* What to produce *
Please return only the lines from the one holding "ATOM 135 C C" through the one holding "ATOM 152 C CA", exactly as they appear in the records below, both ends included.

* Given records *
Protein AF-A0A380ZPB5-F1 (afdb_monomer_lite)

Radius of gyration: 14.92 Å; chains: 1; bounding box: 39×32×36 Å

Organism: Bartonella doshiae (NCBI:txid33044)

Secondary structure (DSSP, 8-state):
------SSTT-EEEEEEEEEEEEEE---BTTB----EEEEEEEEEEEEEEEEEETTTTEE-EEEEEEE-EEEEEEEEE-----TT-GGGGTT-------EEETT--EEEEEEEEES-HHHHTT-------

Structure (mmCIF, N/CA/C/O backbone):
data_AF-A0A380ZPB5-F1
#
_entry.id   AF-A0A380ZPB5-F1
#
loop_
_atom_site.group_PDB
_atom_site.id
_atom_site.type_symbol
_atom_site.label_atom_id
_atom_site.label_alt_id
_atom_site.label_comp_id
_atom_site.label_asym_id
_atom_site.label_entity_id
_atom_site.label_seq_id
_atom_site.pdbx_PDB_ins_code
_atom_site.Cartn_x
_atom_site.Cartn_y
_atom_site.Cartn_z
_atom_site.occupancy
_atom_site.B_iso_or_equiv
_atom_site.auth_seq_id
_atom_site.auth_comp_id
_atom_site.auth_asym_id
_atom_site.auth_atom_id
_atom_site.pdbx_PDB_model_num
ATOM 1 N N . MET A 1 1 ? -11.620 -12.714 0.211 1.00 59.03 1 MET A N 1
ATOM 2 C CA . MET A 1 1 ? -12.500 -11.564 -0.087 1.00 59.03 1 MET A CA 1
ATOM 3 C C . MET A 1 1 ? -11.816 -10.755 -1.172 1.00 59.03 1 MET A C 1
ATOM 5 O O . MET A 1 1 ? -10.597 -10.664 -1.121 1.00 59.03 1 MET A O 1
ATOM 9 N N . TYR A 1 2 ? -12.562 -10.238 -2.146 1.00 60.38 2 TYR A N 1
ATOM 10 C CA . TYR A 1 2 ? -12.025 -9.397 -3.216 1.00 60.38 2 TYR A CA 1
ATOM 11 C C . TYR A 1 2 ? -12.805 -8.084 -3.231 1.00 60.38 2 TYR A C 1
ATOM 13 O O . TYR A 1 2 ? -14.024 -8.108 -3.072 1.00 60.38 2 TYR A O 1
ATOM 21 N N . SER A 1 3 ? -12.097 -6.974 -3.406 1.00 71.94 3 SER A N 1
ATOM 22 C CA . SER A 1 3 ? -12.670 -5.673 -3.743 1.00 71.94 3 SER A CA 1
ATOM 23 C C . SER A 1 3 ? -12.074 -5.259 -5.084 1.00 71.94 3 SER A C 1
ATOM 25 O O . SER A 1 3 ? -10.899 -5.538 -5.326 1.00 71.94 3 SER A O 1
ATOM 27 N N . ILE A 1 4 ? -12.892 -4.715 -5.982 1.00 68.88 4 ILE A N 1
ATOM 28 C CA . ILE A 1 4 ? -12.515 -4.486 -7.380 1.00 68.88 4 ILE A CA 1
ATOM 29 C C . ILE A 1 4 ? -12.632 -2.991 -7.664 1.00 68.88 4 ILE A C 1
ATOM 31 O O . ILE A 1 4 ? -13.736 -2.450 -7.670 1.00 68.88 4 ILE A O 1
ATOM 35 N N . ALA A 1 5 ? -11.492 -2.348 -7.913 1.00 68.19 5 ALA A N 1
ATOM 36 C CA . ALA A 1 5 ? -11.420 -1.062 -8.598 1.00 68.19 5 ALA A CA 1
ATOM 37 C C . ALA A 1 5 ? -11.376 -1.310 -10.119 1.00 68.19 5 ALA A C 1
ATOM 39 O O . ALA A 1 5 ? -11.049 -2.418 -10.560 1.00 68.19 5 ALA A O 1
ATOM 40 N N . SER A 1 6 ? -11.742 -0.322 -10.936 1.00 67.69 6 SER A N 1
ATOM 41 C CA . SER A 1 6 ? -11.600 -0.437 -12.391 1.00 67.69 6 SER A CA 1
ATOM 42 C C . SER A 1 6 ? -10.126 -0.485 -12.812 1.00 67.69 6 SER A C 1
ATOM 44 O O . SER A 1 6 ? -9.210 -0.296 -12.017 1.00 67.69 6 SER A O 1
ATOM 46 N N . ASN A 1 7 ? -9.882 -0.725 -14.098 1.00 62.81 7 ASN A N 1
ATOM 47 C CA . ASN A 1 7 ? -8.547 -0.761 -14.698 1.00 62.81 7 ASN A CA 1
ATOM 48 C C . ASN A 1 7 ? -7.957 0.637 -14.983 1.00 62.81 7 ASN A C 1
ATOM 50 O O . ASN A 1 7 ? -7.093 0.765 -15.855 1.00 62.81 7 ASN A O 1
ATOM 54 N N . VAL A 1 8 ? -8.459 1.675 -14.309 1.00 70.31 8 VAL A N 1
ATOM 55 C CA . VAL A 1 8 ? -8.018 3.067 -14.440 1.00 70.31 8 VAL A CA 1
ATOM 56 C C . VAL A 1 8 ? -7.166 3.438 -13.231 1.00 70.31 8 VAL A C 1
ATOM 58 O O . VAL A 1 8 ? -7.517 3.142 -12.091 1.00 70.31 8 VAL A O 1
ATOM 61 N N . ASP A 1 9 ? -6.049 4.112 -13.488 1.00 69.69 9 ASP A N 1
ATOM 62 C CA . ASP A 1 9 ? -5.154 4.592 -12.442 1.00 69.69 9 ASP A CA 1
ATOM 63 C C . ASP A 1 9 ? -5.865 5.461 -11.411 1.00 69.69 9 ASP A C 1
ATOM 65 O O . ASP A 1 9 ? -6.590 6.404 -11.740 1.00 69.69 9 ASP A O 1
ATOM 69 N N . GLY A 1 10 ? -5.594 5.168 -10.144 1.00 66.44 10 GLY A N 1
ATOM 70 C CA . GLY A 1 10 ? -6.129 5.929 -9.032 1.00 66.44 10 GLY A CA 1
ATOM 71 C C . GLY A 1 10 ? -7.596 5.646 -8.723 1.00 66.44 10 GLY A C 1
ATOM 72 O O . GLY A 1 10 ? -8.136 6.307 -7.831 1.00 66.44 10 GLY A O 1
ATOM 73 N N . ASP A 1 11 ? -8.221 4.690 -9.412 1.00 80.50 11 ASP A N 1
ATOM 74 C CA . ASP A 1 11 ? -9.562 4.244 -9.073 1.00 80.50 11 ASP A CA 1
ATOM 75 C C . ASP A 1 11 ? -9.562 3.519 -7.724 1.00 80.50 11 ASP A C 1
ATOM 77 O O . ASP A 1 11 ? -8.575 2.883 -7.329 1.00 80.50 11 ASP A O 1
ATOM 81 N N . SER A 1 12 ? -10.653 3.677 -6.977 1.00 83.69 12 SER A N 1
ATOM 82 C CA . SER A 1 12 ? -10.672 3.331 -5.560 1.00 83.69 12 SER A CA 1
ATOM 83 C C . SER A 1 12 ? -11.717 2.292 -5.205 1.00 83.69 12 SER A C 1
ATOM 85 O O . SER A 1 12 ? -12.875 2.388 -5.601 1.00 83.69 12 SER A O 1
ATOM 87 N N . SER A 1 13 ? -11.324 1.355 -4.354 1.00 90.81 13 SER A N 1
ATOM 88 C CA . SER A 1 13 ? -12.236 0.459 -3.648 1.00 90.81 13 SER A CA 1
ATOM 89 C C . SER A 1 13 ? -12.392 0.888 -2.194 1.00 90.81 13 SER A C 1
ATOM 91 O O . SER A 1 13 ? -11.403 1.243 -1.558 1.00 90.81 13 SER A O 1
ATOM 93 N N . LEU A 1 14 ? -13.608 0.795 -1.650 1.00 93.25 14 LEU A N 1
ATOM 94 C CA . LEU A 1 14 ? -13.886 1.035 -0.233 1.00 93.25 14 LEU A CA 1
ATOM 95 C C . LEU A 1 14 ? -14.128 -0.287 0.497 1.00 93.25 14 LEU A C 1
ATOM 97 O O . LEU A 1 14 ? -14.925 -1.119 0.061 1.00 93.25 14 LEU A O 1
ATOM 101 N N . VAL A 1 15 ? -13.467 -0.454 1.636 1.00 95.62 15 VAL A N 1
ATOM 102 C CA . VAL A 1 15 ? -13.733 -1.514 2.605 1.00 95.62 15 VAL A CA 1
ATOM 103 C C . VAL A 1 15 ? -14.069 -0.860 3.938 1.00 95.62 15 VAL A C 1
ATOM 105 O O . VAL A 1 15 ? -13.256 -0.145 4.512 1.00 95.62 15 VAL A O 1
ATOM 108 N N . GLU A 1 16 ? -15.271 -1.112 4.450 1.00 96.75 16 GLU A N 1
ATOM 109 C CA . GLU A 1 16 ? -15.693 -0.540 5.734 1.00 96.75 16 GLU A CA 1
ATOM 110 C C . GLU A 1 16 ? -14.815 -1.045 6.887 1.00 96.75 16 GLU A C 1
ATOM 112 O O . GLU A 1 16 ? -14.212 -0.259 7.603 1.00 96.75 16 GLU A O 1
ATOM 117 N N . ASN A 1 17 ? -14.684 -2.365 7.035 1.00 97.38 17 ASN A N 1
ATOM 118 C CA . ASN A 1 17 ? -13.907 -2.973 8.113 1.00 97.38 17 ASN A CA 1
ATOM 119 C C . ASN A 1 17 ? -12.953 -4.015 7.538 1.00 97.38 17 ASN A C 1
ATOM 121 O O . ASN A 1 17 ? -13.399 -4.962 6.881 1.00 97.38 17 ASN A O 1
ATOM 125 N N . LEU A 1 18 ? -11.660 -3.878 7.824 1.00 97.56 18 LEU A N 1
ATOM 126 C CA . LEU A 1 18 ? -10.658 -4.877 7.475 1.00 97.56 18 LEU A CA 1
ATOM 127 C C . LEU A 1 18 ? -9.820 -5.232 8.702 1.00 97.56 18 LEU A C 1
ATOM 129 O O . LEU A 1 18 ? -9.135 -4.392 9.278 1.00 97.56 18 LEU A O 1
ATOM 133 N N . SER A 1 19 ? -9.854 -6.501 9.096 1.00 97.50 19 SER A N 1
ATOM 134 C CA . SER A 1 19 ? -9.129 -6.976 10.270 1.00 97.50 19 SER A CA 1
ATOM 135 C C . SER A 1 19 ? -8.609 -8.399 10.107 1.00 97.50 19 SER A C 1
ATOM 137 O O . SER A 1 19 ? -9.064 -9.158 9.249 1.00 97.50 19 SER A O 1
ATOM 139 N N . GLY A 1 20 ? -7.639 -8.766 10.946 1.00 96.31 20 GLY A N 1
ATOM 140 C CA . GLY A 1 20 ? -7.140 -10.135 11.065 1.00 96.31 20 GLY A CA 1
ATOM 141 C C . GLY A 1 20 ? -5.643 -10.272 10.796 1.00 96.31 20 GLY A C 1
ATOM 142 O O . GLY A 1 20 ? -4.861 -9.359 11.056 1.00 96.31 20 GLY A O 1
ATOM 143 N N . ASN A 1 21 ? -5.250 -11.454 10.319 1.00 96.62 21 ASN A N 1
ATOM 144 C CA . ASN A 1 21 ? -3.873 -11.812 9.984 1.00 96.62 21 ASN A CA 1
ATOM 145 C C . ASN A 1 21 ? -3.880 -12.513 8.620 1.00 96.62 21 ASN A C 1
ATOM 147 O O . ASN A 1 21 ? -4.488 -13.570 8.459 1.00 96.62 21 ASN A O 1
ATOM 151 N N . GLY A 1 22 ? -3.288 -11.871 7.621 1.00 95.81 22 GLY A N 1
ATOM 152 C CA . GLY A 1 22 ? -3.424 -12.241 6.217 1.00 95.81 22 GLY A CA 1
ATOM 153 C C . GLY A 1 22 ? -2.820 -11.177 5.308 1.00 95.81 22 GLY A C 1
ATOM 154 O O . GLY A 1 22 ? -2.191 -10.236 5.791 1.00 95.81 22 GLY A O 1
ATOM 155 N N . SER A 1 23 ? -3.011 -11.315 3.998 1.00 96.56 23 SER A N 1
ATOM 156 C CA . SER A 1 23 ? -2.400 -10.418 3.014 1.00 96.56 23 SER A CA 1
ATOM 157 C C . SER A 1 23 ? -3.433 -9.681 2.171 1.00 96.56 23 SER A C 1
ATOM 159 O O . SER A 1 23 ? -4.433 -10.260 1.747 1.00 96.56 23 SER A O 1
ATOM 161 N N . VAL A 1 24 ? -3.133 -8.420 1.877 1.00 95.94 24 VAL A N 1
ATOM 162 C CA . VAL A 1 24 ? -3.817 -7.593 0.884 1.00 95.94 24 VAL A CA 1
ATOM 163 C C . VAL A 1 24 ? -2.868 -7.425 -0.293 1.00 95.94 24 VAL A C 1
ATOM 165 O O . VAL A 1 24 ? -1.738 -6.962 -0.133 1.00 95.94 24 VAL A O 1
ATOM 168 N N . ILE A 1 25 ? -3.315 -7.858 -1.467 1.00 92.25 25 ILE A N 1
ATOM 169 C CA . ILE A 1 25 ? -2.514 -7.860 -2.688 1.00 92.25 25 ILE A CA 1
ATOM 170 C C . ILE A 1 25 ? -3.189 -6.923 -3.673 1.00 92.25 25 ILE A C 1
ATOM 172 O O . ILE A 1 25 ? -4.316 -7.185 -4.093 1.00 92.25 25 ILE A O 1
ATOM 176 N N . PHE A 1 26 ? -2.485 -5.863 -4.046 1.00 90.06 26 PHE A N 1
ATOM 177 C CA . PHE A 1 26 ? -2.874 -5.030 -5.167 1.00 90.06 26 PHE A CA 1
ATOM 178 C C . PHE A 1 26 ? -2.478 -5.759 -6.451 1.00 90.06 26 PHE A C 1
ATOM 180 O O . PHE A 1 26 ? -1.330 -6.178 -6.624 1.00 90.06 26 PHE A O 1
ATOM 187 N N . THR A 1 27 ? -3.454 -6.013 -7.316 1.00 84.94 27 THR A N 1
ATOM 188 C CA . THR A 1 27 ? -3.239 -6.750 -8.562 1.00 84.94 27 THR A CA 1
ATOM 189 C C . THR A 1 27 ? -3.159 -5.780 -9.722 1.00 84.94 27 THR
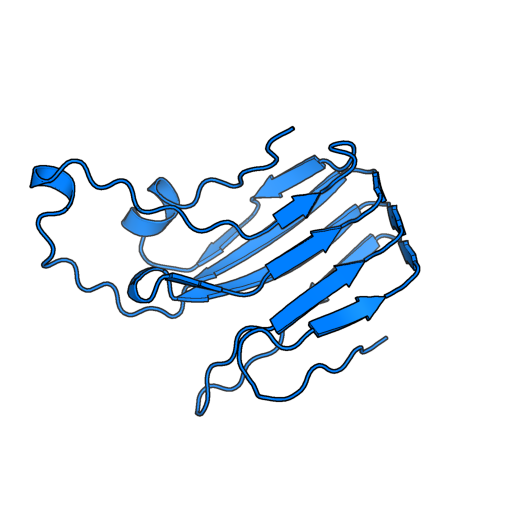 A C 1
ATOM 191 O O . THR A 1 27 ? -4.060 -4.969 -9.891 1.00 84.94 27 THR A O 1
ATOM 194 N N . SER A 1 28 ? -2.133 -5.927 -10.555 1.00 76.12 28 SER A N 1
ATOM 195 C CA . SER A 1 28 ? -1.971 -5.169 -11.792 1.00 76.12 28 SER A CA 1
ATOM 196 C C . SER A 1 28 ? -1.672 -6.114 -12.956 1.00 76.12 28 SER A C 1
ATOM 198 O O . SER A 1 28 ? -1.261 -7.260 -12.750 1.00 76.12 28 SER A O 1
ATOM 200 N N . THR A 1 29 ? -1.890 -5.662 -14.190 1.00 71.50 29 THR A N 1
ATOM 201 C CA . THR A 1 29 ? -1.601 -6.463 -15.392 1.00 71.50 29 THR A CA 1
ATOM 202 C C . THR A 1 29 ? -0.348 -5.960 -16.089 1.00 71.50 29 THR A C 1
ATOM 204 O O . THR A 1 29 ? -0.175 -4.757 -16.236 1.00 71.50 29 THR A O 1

* Output of the exercise *
ATOM 135 C C . SER A 1 19 ? -8.609 -8.399 10.107 1.00 97.50 19 SER A C 1
ATOM 137 O O . SER A 1 19 ? -9.064 -9.158 9.249 1.00 97.50 19 SER A O 1
ATOM 139 N N . GLY A 1 20 ? -7.639 -8.766 10.946 1.00 96.31 20 GLY A N 1
ATOM 140 C CA . GLY A 1 20 ? -7.140 -10.135 11.065 1.00 96.31 20 GLY A CA 1
ATOM 141 C C . GLY A 1 20 ? -5.643 -10.272 10.796 1.00 96.31 20 GLY A C 1
ATOM 142 O O . GLY A 1 20 ? -4.861 -9.359 11.056 1.00 96.31 20 GLY A O 1
ATOM 143 N N . ASN A 1 21 ? -5.250 -11.454 10.319 1.00 96.62 21 ASN A N 1
ATOM 144 C CA . ASN A 1 21 ? -3.873 -11.812 9.984 1.00 96.62 21 ASN A CA 1
ATOM 145 C C . ASN A 1 21 ? -3.880 -12.513 8.620 1.00 96.62 21 ASN A C 1
ATOM 147 O O . ASN A 1 21 ? -4.488 -13.570 8.459 1.00 96.62 21 ASN A O 1
ATOM 151 N N . GLY A 1 22 ? -3.288 -11.871 7.621 1.00 95.81 22 GLY A N 1
ATOM 152 C CA . GLY A 1 22 ? -3.424 -12.241 6.217 1.00 95.81 22 GLY A CA 1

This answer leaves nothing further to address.